Wednesday , March 3 2021

How to win over 70% of Rock Paper Scissors – Towards Data Science games

An elementary AI approach to a popular game

Have you ever wondered how the algorithms play chess? How to set up a game program? Why did the AI ​​robot beat you in your favorite game? Well, you will not read it in this article. The game I will write about is easier to play and implement.

Although rock-paper-scissors (RPS) may seem like a trivial game, it actually involves the difficult computational problem of recognizing the temporal pattern. This problem is fundamental for the fields of machine learning, artificial intelligence and data compression. In fact, it may also be essential to understand how human intelligence works.

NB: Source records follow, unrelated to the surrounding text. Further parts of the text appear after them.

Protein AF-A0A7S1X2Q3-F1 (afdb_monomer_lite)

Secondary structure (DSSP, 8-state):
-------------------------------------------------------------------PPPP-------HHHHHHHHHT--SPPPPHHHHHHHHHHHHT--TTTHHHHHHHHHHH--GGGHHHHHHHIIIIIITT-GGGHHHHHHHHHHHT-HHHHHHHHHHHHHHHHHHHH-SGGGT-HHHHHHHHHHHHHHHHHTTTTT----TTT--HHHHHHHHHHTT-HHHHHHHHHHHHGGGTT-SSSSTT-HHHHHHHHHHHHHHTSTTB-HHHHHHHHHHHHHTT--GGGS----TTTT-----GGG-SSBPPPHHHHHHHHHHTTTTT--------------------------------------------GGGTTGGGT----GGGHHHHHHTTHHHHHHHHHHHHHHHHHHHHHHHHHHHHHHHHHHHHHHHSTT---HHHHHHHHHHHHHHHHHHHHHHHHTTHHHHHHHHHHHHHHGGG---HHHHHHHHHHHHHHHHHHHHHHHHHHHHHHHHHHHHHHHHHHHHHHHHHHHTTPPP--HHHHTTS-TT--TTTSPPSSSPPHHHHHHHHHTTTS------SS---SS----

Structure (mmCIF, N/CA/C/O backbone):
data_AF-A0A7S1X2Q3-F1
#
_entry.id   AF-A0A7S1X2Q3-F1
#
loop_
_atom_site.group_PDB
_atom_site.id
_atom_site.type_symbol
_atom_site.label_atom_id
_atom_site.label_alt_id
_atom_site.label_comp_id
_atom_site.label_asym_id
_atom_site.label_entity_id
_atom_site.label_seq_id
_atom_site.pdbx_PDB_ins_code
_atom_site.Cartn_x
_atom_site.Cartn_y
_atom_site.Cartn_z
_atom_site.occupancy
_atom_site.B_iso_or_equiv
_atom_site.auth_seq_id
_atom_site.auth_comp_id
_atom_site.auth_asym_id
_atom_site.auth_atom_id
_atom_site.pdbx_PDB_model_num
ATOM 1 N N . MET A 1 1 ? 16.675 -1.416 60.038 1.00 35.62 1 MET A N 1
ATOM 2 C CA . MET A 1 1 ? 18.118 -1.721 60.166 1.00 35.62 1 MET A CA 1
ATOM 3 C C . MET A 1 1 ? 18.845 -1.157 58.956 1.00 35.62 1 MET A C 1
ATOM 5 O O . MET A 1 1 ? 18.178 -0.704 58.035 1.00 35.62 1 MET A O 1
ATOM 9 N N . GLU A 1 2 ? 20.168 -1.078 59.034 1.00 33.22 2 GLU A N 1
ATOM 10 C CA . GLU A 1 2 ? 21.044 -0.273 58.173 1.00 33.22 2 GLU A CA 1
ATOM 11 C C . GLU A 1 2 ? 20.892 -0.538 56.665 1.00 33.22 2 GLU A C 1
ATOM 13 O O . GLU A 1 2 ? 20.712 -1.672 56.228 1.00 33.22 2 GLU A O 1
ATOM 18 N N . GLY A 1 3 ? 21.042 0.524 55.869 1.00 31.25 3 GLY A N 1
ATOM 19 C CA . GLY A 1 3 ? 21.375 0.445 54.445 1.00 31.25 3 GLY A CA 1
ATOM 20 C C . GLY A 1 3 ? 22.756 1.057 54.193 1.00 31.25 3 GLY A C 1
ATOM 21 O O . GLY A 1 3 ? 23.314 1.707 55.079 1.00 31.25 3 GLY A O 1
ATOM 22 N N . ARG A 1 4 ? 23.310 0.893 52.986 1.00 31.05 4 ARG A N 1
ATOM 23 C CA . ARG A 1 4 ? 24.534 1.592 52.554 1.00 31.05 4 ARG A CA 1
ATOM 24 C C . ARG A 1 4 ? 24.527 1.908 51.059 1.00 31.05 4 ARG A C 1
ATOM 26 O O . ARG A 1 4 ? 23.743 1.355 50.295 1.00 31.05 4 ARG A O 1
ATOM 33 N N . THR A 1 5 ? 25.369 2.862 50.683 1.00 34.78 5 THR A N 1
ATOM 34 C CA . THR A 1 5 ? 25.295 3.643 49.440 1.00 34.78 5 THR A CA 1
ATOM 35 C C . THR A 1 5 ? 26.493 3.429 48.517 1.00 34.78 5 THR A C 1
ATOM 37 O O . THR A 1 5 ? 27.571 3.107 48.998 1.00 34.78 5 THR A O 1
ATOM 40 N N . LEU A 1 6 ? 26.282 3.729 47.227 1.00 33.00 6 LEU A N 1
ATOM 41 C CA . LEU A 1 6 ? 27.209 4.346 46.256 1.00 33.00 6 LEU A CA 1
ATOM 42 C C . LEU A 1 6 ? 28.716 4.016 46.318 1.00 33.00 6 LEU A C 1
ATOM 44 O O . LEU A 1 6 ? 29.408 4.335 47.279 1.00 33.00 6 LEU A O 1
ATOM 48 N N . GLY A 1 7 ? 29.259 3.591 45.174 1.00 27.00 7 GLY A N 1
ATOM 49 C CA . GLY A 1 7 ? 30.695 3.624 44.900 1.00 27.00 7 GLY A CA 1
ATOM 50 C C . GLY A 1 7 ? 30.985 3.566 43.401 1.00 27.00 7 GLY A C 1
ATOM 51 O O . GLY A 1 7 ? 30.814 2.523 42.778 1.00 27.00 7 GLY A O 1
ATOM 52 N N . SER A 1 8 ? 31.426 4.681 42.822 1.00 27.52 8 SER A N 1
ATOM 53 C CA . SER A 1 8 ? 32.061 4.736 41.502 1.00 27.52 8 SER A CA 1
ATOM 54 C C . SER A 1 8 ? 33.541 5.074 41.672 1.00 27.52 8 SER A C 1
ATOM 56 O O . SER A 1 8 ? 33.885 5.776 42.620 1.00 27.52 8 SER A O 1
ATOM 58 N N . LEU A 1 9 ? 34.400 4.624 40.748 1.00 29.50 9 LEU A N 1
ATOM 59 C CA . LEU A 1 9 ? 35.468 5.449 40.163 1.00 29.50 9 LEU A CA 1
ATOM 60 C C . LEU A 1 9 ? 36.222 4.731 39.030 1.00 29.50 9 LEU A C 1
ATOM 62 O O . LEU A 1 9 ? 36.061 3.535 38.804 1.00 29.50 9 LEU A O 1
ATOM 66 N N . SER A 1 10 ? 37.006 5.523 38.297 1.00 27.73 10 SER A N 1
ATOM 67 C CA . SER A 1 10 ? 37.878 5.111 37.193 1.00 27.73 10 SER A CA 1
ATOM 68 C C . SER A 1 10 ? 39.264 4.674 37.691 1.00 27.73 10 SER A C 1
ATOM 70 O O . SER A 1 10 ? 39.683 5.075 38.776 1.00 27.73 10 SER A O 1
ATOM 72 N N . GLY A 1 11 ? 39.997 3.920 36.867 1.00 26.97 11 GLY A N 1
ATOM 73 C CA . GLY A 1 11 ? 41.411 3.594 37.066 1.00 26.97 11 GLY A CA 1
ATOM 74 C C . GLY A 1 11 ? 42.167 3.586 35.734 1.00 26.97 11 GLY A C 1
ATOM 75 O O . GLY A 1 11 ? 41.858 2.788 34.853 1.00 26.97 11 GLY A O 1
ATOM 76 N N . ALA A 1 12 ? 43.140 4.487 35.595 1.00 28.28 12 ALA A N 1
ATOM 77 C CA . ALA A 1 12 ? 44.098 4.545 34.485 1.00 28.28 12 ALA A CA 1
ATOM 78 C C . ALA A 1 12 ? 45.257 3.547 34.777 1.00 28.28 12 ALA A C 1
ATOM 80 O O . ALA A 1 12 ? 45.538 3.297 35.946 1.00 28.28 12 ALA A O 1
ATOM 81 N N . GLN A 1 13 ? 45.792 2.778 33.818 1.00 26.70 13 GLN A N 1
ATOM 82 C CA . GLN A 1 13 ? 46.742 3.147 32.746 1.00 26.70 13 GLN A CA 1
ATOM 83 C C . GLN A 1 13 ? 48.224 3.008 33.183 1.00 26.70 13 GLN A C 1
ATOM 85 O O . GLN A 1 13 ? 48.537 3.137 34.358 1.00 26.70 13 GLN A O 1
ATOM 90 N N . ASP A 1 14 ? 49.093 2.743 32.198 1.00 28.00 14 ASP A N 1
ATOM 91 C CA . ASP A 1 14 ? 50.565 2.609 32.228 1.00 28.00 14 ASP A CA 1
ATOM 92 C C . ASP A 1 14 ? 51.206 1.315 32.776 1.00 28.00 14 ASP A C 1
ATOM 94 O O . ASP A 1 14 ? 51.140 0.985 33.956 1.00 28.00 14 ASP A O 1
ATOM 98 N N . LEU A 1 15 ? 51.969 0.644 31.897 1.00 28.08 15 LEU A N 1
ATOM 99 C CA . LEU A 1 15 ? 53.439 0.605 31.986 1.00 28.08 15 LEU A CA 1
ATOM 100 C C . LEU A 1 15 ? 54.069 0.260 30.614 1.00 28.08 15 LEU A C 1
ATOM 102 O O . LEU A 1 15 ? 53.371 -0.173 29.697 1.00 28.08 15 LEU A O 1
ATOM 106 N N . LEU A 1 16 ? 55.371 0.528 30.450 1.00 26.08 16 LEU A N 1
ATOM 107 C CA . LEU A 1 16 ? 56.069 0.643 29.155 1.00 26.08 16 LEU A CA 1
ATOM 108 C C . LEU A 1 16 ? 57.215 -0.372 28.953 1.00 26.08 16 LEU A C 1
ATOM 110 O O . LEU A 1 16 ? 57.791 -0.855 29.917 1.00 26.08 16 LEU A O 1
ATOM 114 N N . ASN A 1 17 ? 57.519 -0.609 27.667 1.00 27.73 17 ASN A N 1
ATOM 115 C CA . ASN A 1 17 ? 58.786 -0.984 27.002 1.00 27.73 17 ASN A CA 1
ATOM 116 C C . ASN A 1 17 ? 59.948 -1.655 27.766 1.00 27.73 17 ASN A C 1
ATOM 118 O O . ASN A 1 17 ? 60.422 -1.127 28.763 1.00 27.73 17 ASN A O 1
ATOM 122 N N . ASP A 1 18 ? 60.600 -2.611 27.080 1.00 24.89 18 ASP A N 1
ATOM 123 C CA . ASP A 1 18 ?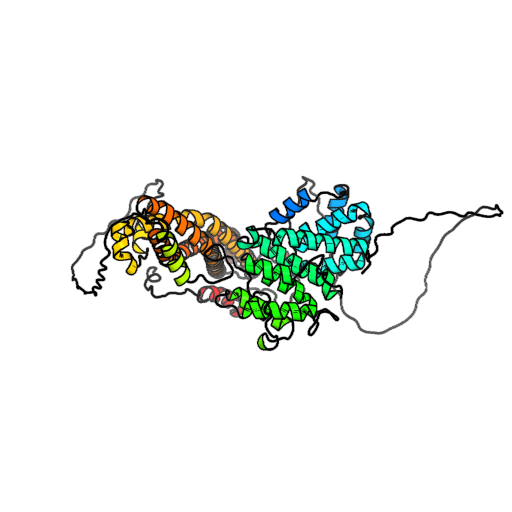 62.051 -2.509 26.818 1.00 24.89 18 ASP A CA 1
ATOM 124 C C . ASP A 1 18 ? 62.513 -3.260 25.532 1.00 24.89 18 ASP A C 1
ATOM 126 O O . ASP A 1 18 ? 62.070 -4.372 25.257 1.00 24.89 18 ASP A O 1
ATOM 130 N N . ILE A 1 19 ? 63.325 -2.567 24.708 1.00 30.91 19 ILE A N 1
ATOM 131 C CA . ILE A 1 19 ? 64.692 -2.900 24.197 1.00 30.91 19 ILE A CA 1
ATOM 132 C C . ILE A 1 19 ? 64.990 -4.356 23.726 1.00 30.91 19 ILE A C 1
ATOM 134 O O . ILE A 1 19 ? 64.732 -5.302 24.453 1.00 30.91 19 ILE A O 1
ATOM 138 N N . SER A 1 20 ? 65.649 -4.675 22.586 1.00 28.17 20 SER A N 1
ATOM 139 C CA . SER A 1 20 ? 66.269 -3.967 21.419 1.00 28.17 20 SER A CA 1
ATOM 140 C C . SER A 1 20 ? 66.253 -4.917 20.175 1.00 28.17 20 SER A C 1
ATOM 142 O O . SER A 1 20 ? 65.989 -6.099 20.351 1.00 28.17 20 SER A O 1
ATOM 144 N N . GLY A 1 21 ? 66.324 -4.528 18.883 1.00 27.36 21 GLY A N 1
ATOM 145 C CA . GLY A 1 21 ? 67.459 -3.983 18.087 1.00 27.36 21 GLY A CA 1
ATOM 146 C C . GLY A 1 21 ? 68.337 -5.110 17.468 1.00 27.36 21 GLY A C 1
ATOM 147 O O . GLY A 1 21 ? 68.644 -6.048 18.185 1.00 27.36 21 GLY A O 1
ATOM 148 N N . THR A 1 22 ? 68.817 -5.163 16.205 1.00 30.22 22 THR A N 1
ATOM 149 C CA . THR A 1 22 ? 68.797 -4.341 14.950 1.00 30.22 22 THR A CA 1
ATOM 150 C C . THR A 1 22 ? 69.122 -5.290 13.739 1.00 30.22 22 THR A C 1
ATOM 152 O O . THR A 1 22 ? 69.375 -6.461 13.995 1.00 30.22 22 THR A O 1
ATOM 155 N N . GLY A 1 23 ? 69.188 -4.973 12.426 1.00 27.52 23 GLY A N 1
ATOM 156 C CA . GLY A 1 23 ? 68.910 -3.778 11.598 1.00 27.52 23 GLY A CA 1
ATOM 157 C C . GLY A 1 23 ? 69.601 -3.812 10.192 1.00 27.52 23 GLY A C 1
ATOM 158 O O . GLY A 1 23 ? 70.733 -4.267 10.093 1.00 27.52 23 GLY A O 1
ATOM 159 N N . ARG A 1 24 ? 68.965 -3.229 9.145 1.00 27.08 24 ARG A N 1
ATOM 160 C CA . ARG A 1 24 ? 69.441 -2.925 7.744 1.00 27.08 24 ARG A CA 1
ATOM 161 C C . ARG A 1 24 ? 69.596 -4.050 6.676 1.00 27.08 24 ARG A C 1
ATOM 163 O O . ARG A 1 24 ? 70.265 -5.045 6.902 1.00 27.08 24 ARG A O 1
ATOM 170 N N . GLY A 1 25 ? 69.124 -3.770 5.440 1.00 25.33 25 GLY A N 1
ATOM 171 C CA . GLY A 1 25 ? 69.526 -4.437 4.171 1.00 25.33 25 GLY A CA 1
ATOM 172 C C . GLY A 1 25 ? 68.488 -4.368 3.017 1.00 25.33 25 GLY A C 1
ATOM 173 O O . GLY A 1 25 ? 67.339 -4.729 3.236 1.00 25.33 25 GLY A O 1
ATOM 174 N N . ALA A 1 26 ? 68.865 -3.902 1.806 1.00 25.05 26 ALA A N 1
ATOM 175 C CA . ALA A 1 26 ? 68.025 -3.783 0.580 1.00 25.05 26 ALA A CA 1
ATOM 176 C C . ALA A 1 26 ? 68.893 -3.406 -0.669 1.00 25.05 26 ALA A C 1
ATOM 178 O O . ALA A 1 26 ? 70.040 -3.013 -0.442 1.00 25.05 26 ALA A O 1
ATOM 179 N N . PRO A 1 27 ? 68.399 -3.321 -1.940 1.00 43.38 27 PRO A N 1
ATOM 180 C CA . PRO A 1 27 ? 67.296 -4.026 -2.626 1.00 43.38 27 PRO A CA 1
ATOM 181 C C . PRO A 1 27 ? 67.733 -4.811 -3.933 1.00 43.38 27 PRO A C 1
ATOM 183 O O . PRO A 1 27 ? 68.425 -5.806 -3.759 1.00 43.38 27 PRO A O 1
ATOM 186 N N . PRO A 1 28 ? 67.318 -4.528 -5.206 1.00 50.28 28 PRO A N 1
ATOM 187 C CA . PRO A 1 28 ? 66.414 -5.417 -5.988 1.00 50.28 28 PRO A CA 1
ATOM 188 C C . PRO A 1 28 ? 66.855 -5.809 -7.435 1.00 50.28 28 PRO A C 1
ATOM 190 O O . PRO A 1 28 ? 67.785 -5.207 -7.969 1.00 50.28 28 PRO A O 1
ATOM 193 N N . SER A 1 29 ? 66.099 -6.685 -8.150 1.00 24.42 29 SER A N 1
ATOM 194 C CA . SER A 1 29 ? 65.851 -6.571 -9.627 1.00 24.42 29 SER A CA 1
ATOM 195 C C . SER A 1 29 ? 64.900 -7.595 -10.318 1.00 24.42 29 SER A C 1
ATOM 197 O O . SER A 1 29 ? 65.135 -8.792 -10.257 1.00 24.42 29 SER A O 1
ATOM 199 N N . LYS A 1 30 ? 63.968 -7.049 -11.131 1.00 25.55 30 LYS A N 1
ATOM 200 C CA . LYS A 1 30 ? 63.559 -7.402 -12.531 1.00 25.55 30 LYS A CA 1
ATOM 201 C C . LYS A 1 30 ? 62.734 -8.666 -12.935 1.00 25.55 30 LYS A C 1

The text above comes from the big one Rock Paper Scissors programming competition page. It hosts a free and open competition where everyone can submit their own game algorithm. The code requests are in Python 2and they are visible to everyone. It gives everyone the opportunity to see the details of the best solutions. However, it is not always easy to understand them.

The sent algorithm plays a thousand rounds with other programs. It's called a match. The algorithm with the highest number of won rounds takes the game. Players are listed on a Ranking according to the ranking points obtained or lost playing the games.

We implement the simplest gaming algorithm. He always plays Rock.

Note that the only thing you need to do in the program is to give a value for the interval (& # 39; R, & # 39; & # 39; P, & # 39; & # 39; S & # 39;) to the global production variable. The opponent's algorithm assigns you his move entrance global variable. Each round you can see the input of the previous round. The first round of the variable is an empty string.

Well, the first gameplay would be easy enough to neutralize for any algorithm that learns from the data. Now take the opposite approach.

How do you think it will go? It is fairly easy to predict: on average a third lost, a third has equalized and a third won. This strategy gives you a 50% chance to win every game. To get a higher payout percentage you have to take a risk. Would it be fun to watch only random models competing? Rather not, so please do not send entirely random solutions. However, we will use the model in certain situations.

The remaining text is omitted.